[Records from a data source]
--
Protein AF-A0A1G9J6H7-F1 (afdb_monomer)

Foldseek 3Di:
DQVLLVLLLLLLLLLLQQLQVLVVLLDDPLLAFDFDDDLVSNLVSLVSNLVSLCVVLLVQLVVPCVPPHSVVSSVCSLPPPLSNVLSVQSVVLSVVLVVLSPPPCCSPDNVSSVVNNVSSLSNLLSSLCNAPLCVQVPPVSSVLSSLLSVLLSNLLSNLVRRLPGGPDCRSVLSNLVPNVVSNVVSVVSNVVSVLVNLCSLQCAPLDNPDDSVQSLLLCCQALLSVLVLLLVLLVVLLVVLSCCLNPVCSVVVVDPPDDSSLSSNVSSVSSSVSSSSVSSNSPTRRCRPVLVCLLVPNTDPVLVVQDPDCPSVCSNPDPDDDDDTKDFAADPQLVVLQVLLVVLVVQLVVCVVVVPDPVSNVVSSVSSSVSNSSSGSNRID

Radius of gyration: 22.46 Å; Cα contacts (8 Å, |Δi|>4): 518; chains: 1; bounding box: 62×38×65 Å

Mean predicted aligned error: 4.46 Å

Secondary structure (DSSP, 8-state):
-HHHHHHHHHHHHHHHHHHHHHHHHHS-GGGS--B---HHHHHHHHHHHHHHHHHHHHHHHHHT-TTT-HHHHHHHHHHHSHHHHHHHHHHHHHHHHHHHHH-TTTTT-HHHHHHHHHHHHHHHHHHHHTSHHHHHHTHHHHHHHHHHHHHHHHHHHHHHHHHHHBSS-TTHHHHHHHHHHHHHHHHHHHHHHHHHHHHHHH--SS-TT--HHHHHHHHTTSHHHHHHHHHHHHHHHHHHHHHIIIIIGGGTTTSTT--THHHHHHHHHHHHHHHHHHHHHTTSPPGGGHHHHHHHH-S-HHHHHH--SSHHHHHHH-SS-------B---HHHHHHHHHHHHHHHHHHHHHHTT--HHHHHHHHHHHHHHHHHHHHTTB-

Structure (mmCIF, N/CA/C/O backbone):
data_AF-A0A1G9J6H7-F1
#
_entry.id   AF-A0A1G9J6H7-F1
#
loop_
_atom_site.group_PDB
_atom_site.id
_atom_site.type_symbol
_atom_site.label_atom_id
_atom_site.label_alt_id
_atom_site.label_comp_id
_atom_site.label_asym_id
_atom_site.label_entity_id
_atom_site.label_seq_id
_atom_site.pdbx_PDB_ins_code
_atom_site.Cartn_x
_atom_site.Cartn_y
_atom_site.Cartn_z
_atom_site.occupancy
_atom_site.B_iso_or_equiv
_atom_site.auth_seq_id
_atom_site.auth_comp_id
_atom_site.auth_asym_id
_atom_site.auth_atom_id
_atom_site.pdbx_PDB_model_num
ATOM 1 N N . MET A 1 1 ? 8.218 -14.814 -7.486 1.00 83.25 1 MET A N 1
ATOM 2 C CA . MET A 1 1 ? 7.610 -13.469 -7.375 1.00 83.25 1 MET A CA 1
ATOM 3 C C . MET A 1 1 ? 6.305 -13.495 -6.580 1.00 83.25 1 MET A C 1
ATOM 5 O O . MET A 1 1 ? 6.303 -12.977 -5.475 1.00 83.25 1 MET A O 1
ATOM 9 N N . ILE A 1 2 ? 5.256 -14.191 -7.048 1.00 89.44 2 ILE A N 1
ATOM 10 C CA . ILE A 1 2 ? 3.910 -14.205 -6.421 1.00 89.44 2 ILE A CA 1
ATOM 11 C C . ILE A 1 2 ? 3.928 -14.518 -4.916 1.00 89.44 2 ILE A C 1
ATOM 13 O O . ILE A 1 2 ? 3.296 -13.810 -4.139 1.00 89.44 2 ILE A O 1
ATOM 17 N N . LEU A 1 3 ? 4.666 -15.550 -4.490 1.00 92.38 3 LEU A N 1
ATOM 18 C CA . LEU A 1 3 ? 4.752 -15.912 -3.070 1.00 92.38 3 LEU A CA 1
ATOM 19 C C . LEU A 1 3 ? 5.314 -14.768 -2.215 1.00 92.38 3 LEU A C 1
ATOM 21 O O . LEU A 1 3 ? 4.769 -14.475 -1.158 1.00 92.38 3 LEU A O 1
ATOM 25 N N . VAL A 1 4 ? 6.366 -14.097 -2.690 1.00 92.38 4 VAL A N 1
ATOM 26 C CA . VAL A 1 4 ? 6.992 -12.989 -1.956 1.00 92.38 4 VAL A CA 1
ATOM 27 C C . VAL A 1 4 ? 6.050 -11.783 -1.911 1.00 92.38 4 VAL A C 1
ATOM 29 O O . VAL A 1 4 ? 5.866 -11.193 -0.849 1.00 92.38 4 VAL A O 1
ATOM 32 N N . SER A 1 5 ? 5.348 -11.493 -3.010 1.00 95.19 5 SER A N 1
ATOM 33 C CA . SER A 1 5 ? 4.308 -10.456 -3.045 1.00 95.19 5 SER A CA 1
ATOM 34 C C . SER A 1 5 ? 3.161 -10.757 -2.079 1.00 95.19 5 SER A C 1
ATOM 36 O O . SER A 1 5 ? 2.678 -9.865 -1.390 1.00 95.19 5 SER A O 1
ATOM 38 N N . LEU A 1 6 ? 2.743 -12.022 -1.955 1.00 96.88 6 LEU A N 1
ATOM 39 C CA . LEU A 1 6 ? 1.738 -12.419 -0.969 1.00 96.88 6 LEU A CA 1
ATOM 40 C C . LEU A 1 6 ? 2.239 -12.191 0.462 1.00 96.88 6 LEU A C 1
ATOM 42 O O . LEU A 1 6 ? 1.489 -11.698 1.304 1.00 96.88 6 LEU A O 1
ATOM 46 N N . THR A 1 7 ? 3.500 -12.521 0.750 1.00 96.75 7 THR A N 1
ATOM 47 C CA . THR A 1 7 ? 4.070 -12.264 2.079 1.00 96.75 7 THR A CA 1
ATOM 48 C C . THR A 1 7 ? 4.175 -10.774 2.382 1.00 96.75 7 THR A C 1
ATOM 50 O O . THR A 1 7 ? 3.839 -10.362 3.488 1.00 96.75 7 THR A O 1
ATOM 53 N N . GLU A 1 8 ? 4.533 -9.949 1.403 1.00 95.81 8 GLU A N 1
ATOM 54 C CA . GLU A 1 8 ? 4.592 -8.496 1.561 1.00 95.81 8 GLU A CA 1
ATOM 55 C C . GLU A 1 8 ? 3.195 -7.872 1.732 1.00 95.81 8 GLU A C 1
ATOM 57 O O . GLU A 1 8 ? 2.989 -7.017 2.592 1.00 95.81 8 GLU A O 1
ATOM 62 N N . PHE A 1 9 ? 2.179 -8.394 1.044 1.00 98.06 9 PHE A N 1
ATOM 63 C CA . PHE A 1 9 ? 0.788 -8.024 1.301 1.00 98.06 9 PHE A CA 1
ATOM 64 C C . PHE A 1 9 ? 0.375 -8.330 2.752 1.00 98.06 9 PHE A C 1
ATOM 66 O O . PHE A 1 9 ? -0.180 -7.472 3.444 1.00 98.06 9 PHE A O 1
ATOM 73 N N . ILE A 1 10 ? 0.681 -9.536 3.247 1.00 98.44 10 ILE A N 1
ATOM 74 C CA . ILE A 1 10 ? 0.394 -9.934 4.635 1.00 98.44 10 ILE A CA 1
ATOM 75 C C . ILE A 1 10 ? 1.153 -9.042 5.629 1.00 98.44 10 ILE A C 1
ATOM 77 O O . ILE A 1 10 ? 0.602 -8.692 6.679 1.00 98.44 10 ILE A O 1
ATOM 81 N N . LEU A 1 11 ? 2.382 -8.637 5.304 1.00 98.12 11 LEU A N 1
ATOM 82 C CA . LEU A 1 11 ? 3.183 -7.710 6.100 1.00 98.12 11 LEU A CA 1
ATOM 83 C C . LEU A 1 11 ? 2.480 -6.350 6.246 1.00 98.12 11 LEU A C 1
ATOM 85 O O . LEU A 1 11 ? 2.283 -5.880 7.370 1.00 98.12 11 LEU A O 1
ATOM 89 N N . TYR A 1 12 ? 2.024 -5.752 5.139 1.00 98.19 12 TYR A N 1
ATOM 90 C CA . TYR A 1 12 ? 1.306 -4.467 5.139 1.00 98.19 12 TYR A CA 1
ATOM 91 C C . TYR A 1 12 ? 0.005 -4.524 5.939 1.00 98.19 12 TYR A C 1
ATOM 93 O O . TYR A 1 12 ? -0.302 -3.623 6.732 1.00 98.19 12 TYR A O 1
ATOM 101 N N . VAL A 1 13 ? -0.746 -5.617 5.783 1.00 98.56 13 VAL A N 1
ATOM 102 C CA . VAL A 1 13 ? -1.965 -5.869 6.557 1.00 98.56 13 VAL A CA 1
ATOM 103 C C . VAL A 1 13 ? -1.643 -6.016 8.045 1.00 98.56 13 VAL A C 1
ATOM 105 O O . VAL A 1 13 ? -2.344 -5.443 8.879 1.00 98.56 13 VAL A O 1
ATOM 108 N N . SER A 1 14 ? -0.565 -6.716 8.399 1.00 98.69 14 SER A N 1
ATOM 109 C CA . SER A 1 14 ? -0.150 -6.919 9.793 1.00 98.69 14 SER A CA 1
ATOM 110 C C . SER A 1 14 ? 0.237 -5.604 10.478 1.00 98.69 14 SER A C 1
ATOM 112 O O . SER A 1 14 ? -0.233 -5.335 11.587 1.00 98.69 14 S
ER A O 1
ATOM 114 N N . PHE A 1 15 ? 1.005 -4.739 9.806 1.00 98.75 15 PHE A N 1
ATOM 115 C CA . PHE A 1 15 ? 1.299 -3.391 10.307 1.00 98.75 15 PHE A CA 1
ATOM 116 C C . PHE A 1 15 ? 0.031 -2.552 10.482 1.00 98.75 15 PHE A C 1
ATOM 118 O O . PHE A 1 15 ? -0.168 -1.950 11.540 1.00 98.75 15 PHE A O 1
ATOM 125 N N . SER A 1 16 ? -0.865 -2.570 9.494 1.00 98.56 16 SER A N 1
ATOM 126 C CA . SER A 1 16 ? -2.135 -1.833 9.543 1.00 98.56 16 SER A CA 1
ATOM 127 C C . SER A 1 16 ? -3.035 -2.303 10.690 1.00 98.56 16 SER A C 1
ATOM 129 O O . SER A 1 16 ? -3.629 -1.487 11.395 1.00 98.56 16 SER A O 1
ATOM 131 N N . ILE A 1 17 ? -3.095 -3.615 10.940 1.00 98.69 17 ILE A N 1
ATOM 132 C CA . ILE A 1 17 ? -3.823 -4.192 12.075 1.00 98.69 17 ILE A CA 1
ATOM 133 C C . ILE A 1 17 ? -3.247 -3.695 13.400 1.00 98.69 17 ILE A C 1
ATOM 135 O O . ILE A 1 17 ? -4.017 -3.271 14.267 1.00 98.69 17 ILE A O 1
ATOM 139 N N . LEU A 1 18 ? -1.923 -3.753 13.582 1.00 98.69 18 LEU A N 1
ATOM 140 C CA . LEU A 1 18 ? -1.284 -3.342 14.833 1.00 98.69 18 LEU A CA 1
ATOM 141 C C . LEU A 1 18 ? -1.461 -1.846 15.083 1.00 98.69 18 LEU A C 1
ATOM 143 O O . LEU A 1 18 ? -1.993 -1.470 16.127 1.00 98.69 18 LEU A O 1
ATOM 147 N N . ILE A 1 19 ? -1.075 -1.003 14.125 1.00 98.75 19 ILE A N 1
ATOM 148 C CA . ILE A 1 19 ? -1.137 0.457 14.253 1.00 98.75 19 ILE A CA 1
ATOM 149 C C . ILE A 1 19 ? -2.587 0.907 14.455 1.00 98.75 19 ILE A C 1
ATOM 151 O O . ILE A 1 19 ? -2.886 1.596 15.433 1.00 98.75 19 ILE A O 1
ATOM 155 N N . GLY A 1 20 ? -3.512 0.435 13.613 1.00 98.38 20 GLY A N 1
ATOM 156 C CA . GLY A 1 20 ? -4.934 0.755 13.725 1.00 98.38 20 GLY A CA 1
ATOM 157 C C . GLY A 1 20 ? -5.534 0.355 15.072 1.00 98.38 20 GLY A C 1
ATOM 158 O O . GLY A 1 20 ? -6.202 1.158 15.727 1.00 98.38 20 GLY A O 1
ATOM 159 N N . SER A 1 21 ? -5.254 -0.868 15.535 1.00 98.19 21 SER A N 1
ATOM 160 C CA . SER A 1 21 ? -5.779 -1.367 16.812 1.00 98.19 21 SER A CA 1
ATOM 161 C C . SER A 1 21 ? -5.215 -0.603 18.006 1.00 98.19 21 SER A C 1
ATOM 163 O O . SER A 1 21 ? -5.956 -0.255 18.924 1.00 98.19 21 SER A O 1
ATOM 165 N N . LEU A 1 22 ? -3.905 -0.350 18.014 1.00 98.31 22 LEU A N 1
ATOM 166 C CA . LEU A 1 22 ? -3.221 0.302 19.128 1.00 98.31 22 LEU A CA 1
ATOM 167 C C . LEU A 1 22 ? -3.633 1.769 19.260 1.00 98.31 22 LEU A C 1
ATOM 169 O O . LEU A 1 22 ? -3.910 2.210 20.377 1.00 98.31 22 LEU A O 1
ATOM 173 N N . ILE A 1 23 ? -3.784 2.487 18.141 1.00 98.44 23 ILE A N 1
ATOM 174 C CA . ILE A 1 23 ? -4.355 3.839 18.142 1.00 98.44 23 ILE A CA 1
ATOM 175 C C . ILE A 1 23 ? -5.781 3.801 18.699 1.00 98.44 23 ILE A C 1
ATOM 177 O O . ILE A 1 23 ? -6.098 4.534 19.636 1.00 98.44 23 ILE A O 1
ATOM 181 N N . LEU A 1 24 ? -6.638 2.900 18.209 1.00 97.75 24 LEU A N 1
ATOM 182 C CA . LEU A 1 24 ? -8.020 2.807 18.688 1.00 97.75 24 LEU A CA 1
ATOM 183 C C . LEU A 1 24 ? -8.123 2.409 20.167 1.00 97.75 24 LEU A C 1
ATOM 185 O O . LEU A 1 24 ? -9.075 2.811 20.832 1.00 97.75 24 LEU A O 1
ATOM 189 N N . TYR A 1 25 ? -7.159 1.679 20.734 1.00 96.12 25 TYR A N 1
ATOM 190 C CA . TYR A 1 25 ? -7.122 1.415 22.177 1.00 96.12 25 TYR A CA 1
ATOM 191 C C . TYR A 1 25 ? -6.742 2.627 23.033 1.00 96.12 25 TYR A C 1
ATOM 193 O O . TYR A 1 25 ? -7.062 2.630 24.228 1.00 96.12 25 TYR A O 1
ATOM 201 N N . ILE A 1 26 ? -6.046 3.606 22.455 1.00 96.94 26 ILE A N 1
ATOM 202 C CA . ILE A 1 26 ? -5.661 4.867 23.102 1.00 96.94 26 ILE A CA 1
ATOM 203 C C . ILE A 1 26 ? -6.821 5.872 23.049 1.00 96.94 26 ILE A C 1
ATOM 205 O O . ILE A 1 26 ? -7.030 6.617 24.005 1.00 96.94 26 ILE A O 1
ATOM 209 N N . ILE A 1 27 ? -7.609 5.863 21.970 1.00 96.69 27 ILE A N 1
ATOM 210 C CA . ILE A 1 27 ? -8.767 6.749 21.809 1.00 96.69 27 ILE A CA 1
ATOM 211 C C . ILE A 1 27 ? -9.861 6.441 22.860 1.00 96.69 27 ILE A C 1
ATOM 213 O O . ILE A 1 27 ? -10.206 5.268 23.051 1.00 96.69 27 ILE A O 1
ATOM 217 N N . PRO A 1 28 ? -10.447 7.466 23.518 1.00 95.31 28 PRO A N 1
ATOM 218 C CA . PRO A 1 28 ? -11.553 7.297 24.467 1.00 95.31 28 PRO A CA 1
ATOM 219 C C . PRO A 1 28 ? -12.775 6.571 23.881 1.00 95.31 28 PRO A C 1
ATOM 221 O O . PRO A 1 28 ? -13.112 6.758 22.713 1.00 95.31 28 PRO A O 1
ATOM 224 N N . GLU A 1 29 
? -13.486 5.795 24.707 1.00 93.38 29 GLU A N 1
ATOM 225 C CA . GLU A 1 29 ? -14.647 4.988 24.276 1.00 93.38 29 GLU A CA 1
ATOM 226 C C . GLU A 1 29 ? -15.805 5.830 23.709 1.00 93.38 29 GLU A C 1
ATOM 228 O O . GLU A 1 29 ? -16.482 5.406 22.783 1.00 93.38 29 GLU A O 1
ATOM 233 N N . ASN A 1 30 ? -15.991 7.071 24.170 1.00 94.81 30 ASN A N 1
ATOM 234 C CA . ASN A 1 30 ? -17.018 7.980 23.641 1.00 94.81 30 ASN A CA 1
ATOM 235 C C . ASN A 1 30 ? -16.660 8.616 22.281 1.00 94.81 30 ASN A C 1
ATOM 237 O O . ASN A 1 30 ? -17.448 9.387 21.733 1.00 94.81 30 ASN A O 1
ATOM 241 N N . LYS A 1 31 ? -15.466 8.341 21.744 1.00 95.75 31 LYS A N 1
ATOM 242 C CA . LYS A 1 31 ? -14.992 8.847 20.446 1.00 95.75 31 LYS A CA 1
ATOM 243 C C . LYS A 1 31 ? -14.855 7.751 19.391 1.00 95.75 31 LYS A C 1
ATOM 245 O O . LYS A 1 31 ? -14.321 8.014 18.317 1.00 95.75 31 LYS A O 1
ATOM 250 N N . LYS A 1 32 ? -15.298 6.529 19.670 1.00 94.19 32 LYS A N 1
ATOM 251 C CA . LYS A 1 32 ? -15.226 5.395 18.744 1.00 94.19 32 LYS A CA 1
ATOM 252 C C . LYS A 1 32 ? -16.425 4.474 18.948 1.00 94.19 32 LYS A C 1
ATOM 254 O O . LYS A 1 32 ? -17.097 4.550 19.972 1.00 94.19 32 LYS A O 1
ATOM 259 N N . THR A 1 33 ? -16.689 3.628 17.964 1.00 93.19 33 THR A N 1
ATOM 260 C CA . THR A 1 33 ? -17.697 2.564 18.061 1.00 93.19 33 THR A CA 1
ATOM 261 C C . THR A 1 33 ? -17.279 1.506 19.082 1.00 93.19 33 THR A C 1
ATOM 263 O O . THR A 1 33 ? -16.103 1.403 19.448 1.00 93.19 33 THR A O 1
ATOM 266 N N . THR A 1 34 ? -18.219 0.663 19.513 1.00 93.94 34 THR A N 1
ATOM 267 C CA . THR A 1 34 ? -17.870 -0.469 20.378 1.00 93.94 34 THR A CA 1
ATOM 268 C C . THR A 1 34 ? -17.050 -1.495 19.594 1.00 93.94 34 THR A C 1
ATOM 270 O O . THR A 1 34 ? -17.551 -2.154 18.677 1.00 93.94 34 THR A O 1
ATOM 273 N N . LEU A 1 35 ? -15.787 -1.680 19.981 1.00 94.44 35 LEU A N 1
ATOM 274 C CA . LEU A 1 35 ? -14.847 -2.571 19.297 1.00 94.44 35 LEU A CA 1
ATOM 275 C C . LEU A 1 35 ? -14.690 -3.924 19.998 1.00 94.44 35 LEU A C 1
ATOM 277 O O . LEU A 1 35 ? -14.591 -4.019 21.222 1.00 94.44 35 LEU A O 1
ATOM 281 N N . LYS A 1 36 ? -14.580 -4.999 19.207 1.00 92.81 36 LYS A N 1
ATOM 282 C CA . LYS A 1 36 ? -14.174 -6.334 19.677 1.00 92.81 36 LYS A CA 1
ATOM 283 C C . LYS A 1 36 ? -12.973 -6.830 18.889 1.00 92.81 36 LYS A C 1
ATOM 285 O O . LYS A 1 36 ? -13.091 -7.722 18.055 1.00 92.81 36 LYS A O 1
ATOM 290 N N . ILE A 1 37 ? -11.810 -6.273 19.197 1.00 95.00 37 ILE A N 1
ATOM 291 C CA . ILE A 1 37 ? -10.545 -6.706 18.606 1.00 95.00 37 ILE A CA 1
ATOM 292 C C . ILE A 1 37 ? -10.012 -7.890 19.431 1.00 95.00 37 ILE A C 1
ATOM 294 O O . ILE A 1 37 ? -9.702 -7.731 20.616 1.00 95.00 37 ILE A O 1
--
(Instructions to follow)
Retype, exactly and in full, the lines above from the one containing "ATOM 101 N N" through the one containing "ATOM 141 C C".

(Response)
ATOM 101 N N . VAL A 1 13 ? -0.746 -5.617 5.783 1.00 98.56 13 VAL A N 1
ATOM 102 C CA . VAL A 1 13 ? -1.965 -5.869 6.557 1.00 98.56 13 VAL A CA 1
ATOM 103 C C . VAL A 1 13 ? -1.643 -6.016 8.045 1.00 98.56 13 VAL A C 1
ATOM 105 O O . VAL A 1 13 ? -2.344 -5.443 8.879 1.00 98.56 13 VAL A O 1
ATOM 108 N N . SER A 1 14 ? -0.565 -6.716 8.399 1.00 98.69 14 SER A N 1
ATOM 109 C CA . SER A 1 14 ? -0.150 -6.919 9.793 1.00 98.69 14 SER A CA 1
ATOM 110 C C . SER A 1 14 ? 0.237 -5.604 10.478 1.00 98.69 14 SER A C 1
ATOM 112 O O . SER A 1 14 ? -0.233 -5.335 11.587 1.00 98.69 14 S
ER A O 1
ATOM 114 N N . PHE A 1 15 ? 1.005 -4.739 9.806 1.00 98.75 15 PHE A N 1
ATOM 115 C CA . PHE A 1 15 ? 1.299 -3.391 10.307 1.00 98.75 15 PHE A CA 1
ATOM 116 C C . PHE A 1 15 ? 0.031 -2.552 10.482 1.00 98.75 15 PHE A C 1
ATOM 118 O O . PHE A 1 15 ? -0.168 -1.950 11.540 1.00 98.75 15 PHE A O 1
ATOM 125 N N . SER A 1 16 ? -0.865 -2.570 9.494 1.00 98.56 16 SER A N 1
ATOM 126 C CA . SER A 1 16 ? -2.135 -1.833 9.543 1.00 98.56 16 SER A CA 1
ATOM 127 C C . SER A 1 16 ? -3.035 -2.303 10.690 1.00 98.56 16 SER A C 1
ATOM 129 O O . SER A 1 16 ? -3.629 -1.487 11.395 1.00 98.56 16 SER A O 1
ATOM 131 N N . ILE A 1 17 ? -3.095 -3.615 10.940 1.00 98.69 17 ILE A N 1
ATOM 132 C CA . ILE A 1 17 ? -3.823 -4.192 12.075 1.00 98.69 17 ILE A CA 1
ATOM 133 C C . ILE A 1 17 ? -3.247 -3.695 13.400 1.00 98.69 17 ILE A C 1
ATOM 135 O O . ILE A 1 17 ? -4.017 -3.271 14.267 1.00 98.69 17 ILE A O 1
ATOM 139 N N . LEU A 1 18 ? -1.923 -3.753 13.582 1.00 98.69 18 LEU A N 1
ATOM 140 C CA . LEU A 1 18 ? -1.284 -3.342 14.833 1.00 98.69 18 LEU A CA 1
ATOM 141 C C . LEU A 1 18 ? -1.461 -1.846 15.083 1.00 98.69 18 LEU A C 1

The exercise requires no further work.